Egli sostiene che le critiche ai bombardamenti della NATO "hanno delle
ragioni piuttosto valide" ma "molte persone pensano [una obiezione per
l'intervento umanitario] che esista una questione di consuetudine e
pratica." Così si riassumono le prove offerte per giustificare la conclusione
presentata nel titolo. L'osservazione di Goldsmith è ragionevole, almeno
se siamo d'accordo che i fatti sono rilevanti per determinare la "consuetudine
e la pratica". Potremmo anche pensare a una ovvietà: il diritto all'intervento
umanitario, se esiste, presuppone la "buona fede" di tale intervento,
e tale assunzione si basa non sulla retorica, ma sui precedenti; in
particolare sui precedenti di aderenza ai principi legislativi internazionali,
alle decisioni del Tribunale Internazionale, e così via. È davvero una
ovvietà, per lo meno riguardo agli altri. Consideriamo, per esempio,
l'offerta iraniana di intervenire in Bosnia per prevenire i massacri
in un tempo in cui gli Occidentali non l'avrebbero fatto. Venne respinta
come ridicola (e di fatto ignorata); se c'era una ragione oltre la subordinazione
al potere, fu perché la "buona fede" iraniana non poteva essere data
per scontata. Una persona ragionevole allora si pone l'ovvia domanda:
i precedenti iraniani di interventi e di terrorismo sono peggiori di
quelli degli Stati Uniti? E altre domande, per esempio: come dovremmo
valutare la "buona fede" dell'unico paese che ha posto il veto a una
risoluzione del Consiglio di Sicurezza che invitava tutti gli stati
a obbedire al diritto internazionale? Che dire dei suoi precedenti storici?

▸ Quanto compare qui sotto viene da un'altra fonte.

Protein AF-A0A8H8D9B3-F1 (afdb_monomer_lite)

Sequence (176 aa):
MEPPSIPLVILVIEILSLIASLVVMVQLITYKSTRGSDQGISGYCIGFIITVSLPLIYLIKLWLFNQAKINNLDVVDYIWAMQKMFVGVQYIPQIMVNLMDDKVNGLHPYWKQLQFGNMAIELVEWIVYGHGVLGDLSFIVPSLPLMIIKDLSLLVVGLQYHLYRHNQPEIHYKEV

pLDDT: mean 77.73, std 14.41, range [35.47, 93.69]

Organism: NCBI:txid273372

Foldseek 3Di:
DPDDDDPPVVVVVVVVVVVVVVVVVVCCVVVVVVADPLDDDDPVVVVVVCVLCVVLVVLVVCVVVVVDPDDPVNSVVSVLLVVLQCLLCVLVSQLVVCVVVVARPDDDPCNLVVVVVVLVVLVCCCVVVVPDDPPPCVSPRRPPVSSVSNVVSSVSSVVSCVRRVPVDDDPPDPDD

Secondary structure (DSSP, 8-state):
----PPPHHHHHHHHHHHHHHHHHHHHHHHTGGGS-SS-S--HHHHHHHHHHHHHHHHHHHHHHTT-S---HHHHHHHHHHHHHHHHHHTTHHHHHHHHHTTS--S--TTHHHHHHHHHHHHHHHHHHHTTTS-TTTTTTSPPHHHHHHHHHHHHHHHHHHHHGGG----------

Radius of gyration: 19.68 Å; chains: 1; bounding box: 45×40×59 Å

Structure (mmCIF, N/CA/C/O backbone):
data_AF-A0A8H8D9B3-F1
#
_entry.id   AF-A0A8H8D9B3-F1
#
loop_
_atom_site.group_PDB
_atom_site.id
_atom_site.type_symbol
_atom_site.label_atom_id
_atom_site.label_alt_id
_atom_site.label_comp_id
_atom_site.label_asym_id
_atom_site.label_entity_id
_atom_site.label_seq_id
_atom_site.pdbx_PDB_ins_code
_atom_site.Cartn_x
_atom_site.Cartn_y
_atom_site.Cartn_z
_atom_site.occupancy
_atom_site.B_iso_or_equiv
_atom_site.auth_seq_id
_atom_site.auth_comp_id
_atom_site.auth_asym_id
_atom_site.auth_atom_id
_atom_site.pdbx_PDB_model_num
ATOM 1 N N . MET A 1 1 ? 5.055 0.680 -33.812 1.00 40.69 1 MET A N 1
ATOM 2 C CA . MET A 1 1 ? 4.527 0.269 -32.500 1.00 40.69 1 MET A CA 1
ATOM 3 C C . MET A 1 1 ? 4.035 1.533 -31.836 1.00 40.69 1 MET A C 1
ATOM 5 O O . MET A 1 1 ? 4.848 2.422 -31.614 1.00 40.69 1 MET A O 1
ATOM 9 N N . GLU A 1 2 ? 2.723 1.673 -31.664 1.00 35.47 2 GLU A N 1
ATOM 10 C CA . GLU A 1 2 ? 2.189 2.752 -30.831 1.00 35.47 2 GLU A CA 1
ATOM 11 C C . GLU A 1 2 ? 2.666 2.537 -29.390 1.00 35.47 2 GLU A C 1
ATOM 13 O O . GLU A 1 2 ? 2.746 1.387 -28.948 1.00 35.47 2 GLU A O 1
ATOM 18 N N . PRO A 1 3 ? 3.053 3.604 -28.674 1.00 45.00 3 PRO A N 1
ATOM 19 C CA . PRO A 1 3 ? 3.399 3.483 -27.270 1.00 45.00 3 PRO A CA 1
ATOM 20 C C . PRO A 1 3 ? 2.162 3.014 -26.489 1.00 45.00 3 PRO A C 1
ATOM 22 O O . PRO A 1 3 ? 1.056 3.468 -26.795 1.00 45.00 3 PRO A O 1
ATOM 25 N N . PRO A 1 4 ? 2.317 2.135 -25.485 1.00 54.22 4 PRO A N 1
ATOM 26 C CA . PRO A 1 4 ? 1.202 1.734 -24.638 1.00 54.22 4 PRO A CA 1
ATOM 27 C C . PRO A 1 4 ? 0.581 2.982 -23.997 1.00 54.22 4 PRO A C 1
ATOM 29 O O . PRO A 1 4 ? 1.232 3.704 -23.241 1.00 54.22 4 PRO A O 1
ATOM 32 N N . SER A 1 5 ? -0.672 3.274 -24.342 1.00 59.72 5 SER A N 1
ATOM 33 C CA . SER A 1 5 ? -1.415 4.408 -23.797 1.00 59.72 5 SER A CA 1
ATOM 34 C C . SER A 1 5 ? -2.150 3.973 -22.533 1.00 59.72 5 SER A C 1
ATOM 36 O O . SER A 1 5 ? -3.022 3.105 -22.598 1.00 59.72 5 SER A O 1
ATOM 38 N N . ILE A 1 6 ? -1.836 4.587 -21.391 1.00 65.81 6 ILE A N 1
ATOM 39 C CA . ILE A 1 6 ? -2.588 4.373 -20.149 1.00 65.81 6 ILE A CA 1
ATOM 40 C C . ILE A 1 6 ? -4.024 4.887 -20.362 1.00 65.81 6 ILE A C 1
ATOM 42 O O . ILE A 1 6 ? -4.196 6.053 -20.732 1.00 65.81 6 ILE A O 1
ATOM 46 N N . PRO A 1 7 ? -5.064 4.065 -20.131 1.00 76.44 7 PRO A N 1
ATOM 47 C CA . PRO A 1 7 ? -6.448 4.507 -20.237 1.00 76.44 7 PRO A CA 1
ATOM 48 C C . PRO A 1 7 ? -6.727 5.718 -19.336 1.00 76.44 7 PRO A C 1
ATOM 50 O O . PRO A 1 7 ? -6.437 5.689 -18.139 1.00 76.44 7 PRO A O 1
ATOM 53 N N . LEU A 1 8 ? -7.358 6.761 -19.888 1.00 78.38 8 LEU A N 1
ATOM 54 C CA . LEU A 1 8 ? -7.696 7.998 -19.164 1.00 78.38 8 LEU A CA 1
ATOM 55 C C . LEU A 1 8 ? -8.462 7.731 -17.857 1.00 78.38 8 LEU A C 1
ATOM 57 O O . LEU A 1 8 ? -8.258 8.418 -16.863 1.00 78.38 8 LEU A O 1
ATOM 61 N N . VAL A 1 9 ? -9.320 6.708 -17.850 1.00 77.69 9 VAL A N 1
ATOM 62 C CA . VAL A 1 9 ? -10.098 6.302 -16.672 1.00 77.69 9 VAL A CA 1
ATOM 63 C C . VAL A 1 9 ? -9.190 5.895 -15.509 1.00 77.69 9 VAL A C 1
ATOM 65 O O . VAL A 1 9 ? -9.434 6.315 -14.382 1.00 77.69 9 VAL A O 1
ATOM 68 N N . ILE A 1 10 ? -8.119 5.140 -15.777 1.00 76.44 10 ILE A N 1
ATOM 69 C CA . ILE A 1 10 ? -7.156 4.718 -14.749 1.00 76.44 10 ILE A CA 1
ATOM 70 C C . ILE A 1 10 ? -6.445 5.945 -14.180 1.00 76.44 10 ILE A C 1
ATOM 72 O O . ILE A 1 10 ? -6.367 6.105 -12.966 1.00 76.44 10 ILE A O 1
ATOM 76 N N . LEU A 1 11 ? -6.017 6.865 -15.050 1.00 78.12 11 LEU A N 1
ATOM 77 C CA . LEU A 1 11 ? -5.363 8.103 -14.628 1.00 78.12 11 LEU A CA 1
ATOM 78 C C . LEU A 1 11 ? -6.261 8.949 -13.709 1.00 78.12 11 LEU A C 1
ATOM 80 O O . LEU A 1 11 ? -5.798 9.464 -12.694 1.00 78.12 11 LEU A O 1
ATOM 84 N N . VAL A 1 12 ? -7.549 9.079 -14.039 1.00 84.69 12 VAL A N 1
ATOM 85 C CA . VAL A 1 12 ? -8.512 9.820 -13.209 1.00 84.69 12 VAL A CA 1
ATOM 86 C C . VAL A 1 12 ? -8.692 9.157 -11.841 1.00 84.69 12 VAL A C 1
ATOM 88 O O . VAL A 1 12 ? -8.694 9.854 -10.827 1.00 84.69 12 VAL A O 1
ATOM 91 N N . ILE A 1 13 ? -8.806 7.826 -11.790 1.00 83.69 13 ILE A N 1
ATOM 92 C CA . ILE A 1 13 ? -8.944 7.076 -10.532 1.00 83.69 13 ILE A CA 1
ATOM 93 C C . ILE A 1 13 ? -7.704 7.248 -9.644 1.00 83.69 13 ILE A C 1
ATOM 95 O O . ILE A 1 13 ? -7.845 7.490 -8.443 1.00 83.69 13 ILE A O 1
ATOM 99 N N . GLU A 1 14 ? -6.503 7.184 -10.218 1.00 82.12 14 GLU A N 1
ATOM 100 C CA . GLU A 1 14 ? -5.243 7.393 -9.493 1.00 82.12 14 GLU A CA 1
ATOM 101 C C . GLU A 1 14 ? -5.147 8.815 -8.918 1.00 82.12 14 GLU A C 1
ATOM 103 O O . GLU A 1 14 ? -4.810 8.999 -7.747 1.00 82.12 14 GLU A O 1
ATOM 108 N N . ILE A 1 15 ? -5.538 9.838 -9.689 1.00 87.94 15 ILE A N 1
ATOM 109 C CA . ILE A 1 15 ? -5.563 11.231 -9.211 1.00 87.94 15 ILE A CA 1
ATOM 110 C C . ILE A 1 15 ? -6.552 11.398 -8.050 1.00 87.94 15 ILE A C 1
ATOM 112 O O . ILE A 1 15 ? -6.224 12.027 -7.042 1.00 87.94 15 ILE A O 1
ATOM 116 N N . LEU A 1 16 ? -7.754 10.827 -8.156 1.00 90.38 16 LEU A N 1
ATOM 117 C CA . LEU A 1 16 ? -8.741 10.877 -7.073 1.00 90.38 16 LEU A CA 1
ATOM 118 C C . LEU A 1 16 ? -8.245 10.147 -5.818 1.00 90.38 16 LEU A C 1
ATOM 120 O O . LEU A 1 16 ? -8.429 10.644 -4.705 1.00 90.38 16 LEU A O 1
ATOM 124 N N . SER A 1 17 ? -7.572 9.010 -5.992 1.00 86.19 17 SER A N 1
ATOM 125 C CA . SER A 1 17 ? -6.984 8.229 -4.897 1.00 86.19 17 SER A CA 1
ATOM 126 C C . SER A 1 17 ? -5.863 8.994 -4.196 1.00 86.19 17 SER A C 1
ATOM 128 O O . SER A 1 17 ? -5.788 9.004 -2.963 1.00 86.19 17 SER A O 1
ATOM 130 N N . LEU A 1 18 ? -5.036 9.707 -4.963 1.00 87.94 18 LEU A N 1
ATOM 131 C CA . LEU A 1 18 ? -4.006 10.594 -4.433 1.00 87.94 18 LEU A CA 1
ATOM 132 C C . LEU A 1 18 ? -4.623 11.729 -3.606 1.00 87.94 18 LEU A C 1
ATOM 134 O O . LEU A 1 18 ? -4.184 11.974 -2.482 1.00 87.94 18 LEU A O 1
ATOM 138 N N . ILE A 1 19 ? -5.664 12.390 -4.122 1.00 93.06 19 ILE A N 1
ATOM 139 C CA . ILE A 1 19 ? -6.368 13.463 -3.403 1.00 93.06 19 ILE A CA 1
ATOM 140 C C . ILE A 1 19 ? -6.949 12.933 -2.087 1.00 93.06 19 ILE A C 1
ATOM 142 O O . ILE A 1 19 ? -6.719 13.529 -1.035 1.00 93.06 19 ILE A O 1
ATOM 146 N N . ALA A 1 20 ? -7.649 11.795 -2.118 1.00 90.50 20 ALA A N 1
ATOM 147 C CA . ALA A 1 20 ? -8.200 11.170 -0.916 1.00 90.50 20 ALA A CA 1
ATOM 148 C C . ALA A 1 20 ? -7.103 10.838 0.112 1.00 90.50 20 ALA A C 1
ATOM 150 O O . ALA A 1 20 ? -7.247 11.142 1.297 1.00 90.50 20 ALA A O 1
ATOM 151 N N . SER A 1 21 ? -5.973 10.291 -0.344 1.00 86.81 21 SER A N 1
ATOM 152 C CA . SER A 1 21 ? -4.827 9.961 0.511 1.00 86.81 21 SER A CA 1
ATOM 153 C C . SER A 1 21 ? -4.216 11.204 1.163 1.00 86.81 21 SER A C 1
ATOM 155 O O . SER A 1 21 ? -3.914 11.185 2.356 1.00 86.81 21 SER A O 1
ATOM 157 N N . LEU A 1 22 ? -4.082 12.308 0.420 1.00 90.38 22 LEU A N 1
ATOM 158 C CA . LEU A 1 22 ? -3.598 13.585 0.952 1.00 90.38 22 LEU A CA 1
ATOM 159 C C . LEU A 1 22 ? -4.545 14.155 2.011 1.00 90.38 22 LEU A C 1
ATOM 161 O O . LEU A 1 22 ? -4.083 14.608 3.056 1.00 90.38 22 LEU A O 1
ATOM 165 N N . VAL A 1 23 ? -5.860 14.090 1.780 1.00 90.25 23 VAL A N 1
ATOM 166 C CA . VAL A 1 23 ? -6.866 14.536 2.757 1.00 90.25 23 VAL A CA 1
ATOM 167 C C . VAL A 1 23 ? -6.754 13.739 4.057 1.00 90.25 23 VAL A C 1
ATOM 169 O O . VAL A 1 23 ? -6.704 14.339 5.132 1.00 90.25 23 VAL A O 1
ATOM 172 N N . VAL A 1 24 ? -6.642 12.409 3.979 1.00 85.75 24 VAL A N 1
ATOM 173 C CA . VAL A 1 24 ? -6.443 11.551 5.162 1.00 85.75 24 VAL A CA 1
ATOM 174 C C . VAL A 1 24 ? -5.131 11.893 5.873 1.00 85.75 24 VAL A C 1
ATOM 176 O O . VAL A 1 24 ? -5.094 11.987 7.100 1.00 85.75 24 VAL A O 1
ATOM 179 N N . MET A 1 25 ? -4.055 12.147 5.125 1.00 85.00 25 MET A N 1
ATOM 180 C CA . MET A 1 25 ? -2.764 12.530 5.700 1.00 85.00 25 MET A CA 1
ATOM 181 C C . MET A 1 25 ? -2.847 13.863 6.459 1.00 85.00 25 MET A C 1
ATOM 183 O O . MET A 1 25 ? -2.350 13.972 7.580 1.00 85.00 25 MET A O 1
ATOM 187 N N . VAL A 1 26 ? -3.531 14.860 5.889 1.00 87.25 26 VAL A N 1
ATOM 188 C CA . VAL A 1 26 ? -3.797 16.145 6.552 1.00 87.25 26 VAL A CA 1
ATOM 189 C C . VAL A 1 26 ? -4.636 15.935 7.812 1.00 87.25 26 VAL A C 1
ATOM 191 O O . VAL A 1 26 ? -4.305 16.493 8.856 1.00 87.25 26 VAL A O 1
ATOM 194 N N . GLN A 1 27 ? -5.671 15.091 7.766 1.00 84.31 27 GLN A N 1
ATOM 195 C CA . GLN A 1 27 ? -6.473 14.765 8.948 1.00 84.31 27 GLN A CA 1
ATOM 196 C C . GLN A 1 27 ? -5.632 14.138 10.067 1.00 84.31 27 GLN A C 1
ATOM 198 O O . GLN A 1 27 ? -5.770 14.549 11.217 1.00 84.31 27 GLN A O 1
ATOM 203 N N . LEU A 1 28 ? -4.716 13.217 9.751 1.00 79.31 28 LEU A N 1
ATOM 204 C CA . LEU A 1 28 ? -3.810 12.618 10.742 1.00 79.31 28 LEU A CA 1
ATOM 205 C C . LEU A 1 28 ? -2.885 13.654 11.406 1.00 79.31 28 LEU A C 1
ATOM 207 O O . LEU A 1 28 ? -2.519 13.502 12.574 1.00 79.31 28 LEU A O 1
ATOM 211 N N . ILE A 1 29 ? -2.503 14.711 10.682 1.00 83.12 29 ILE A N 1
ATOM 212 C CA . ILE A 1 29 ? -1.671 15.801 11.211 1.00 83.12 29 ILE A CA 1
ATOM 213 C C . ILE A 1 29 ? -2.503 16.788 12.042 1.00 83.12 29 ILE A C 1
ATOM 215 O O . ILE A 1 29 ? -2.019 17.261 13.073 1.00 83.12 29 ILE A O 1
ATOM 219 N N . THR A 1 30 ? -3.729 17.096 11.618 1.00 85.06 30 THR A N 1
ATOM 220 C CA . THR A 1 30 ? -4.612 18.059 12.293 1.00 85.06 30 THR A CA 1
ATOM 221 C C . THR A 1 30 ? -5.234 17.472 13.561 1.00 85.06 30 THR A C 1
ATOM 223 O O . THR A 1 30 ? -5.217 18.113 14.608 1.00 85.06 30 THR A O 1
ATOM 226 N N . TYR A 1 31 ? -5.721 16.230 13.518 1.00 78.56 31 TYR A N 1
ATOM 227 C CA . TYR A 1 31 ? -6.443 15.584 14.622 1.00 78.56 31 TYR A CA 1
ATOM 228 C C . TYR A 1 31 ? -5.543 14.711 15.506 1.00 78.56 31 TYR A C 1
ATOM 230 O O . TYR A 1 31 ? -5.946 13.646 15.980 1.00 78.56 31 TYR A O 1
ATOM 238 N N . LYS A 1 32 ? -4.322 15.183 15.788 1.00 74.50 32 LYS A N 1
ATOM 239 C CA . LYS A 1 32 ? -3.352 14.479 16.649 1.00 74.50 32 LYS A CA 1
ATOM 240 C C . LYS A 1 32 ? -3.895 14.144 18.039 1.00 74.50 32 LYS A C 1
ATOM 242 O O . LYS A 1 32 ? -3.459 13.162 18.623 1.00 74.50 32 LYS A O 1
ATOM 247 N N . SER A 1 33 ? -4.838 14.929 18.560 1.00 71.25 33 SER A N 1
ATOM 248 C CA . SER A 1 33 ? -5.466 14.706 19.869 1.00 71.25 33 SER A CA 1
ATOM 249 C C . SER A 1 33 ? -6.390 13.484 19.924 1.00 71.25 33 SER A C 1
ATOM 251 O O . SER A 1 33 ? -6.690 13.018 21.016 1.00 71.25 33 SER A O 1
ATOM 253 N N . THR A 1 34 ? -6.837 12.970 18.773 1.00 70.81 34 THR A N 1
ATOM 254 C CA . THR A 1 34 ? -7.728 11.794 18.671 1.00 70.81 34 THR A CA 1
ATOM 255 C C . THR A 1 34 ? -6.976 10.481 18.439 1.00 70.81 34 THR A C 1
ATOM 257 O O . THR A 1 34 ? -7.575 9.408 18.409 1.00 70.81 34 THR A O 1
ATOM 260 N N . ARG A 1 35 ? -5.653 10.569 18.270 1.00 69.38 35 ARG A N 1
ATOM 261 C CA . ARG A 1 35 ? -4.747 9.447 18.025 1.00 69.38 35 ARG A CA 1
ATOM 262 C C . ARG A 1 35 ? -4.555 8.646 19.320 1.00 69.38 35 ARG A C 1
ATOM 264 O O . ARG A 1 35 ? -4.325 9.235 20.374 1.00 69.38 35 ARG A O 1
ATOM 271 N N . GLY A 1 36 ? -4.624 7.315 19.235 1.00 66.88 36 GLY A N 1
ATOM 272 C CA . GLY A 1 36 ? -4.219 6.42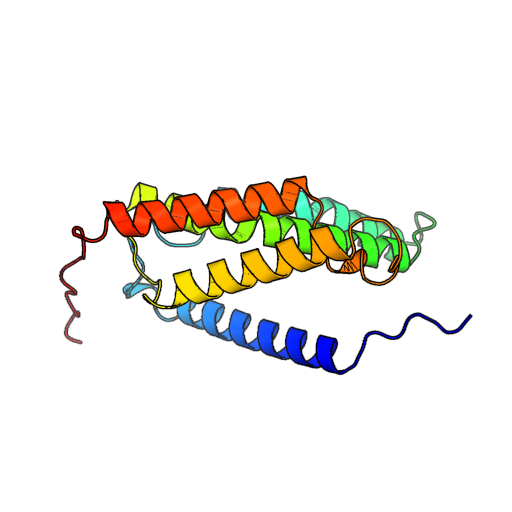2 20.331 1.00 66.88 36 GLY A CA 1
ATOM 273 C C . GLY A 1 36 ? -2.746 6.615 20.721 1.00 66.88 36 GLY A C 1
ATOM 274 O O . GLY A 1 36 ? -1.968 7.151 19.931 1.00 66.88 36 GLY A O 1
ATOM 275 N N . SER A 1 37 ? -2.355 6.170 21.919 1.00 68.94 37 SER A N 1
ATOM 276 C CA . SER A 1 37 ? -0.962 6.230 22.400 1.00 68.94 37 SER A CA 1
ATO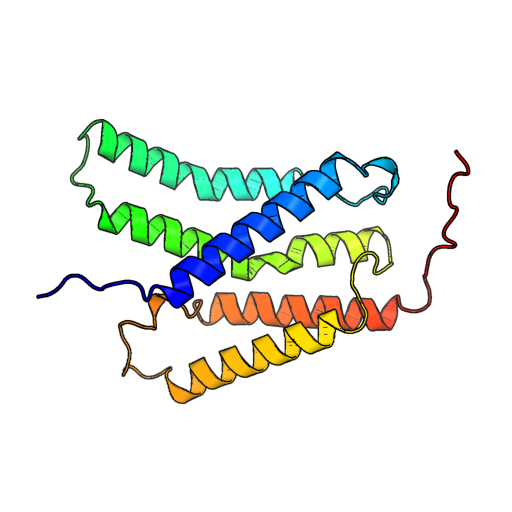M 277 C C . SER A 1 37 ? 0.019 5.599 21.413 1.00 68.94 37 SER A C 1
ATOM 279 O O . SER A 1 37 ? 1.091 6.153 21.173 1.00 68.94 37 SER A O 1
ATOM 281 N N . ASP A 1 38 ? -0.400 4.496 20.794 1.00 70.44 38 ASP A N 1
ATOM 282 C CA . ASP A 1 38 ? 0.433 3.653 19.936 1.00 70.44 38 ASP A CA 1
ATOM 283 C C . ASP A 1 38 ? 0.128 3.828 18.444 1.00 70.44 38 ASP A C 1
ATOM 285 O O . ASP A 1 38 ? 0.841 3.337 17.567 1.00 70.44 38 ASP A O 1
ATOM 289 N N . GLN A 1 39 ? -0.911 4.598 18.121 1.00 71.19 39 GLN A N 1
ATOM 290 C CA . GLN A 1 39 ? -1.177 4.999 16.748 1.00 71.19 39 GLN A CA 1
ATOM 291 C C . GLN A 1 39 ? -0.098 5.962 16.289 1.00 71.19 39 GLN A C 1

Se non fossero questioni importanti e attuali, una persona onesta le
respingerebbe come mere dispute dottrinali, ma un esercizio utile è
determinare quanto della letteratura - mezzi di comunicazione o altro
- sopravviva a condizioni elementari come queste. (2) In che modo queste
o altre considerazioni si applicano nel caso del Kosovo? C'è stata una
catastrofe umanitaria in Kosoko nell'anno passato, attribuibile in modo
schiacciante alle forze militari yugoslave. Le vittime principali sono
stati kosovari di etnia albanese, più o meno il 90% della popolazione
di questo territorio yugoslavo. La stima comune è di 2000 morti e di
centinaia di migliaia di profughi. In tali casi gli stranieri hanno
tre possibilità: (I) Tentare una escalation della catastrofe (II) Non
fare nulla (III) Tentare di mitigare la catastrofe Queste possibilità
sono illustrate da altri casi della storia contemporanea. Atteniamoci
ad alcuni che abbiano approssimativamente le stesse proporzioni, e chiediamoci
dove si possa situare il Kosovo. (A) Colombia. In Colombia, secondo
le stime del Dipartimento di Stato, il livello annuale di uccisioni
politiche da parte del governo e dei suoi affiliati paramilitari è vicino
al livello del Kosovo, e i profughi fuggiti dalle loro atrocità superano
di molto il milione. La Colombia è stata la principale destinataria
delle armi e dell'addestramento statunitensi nell'emisfero occidentale,
con la crescita delle violenze negli anni '90, e tale assistenza sta
ora aumentando, sotto il pretesto di una "guerra della droga" rigettato
da tutti gli osservatori seri. L'amministrazione Clinton è stata particolarmente
entusiastica nel suo elogio del Presidente Gaviria, la cui permanenza
in carica è stata responsabile di "stroncare con la paura il livello
di violenza", secondo le organizzazioni dei diritti umani, superando
addirittura i suoi predecessori. I dettagli sono alla portata di tutti.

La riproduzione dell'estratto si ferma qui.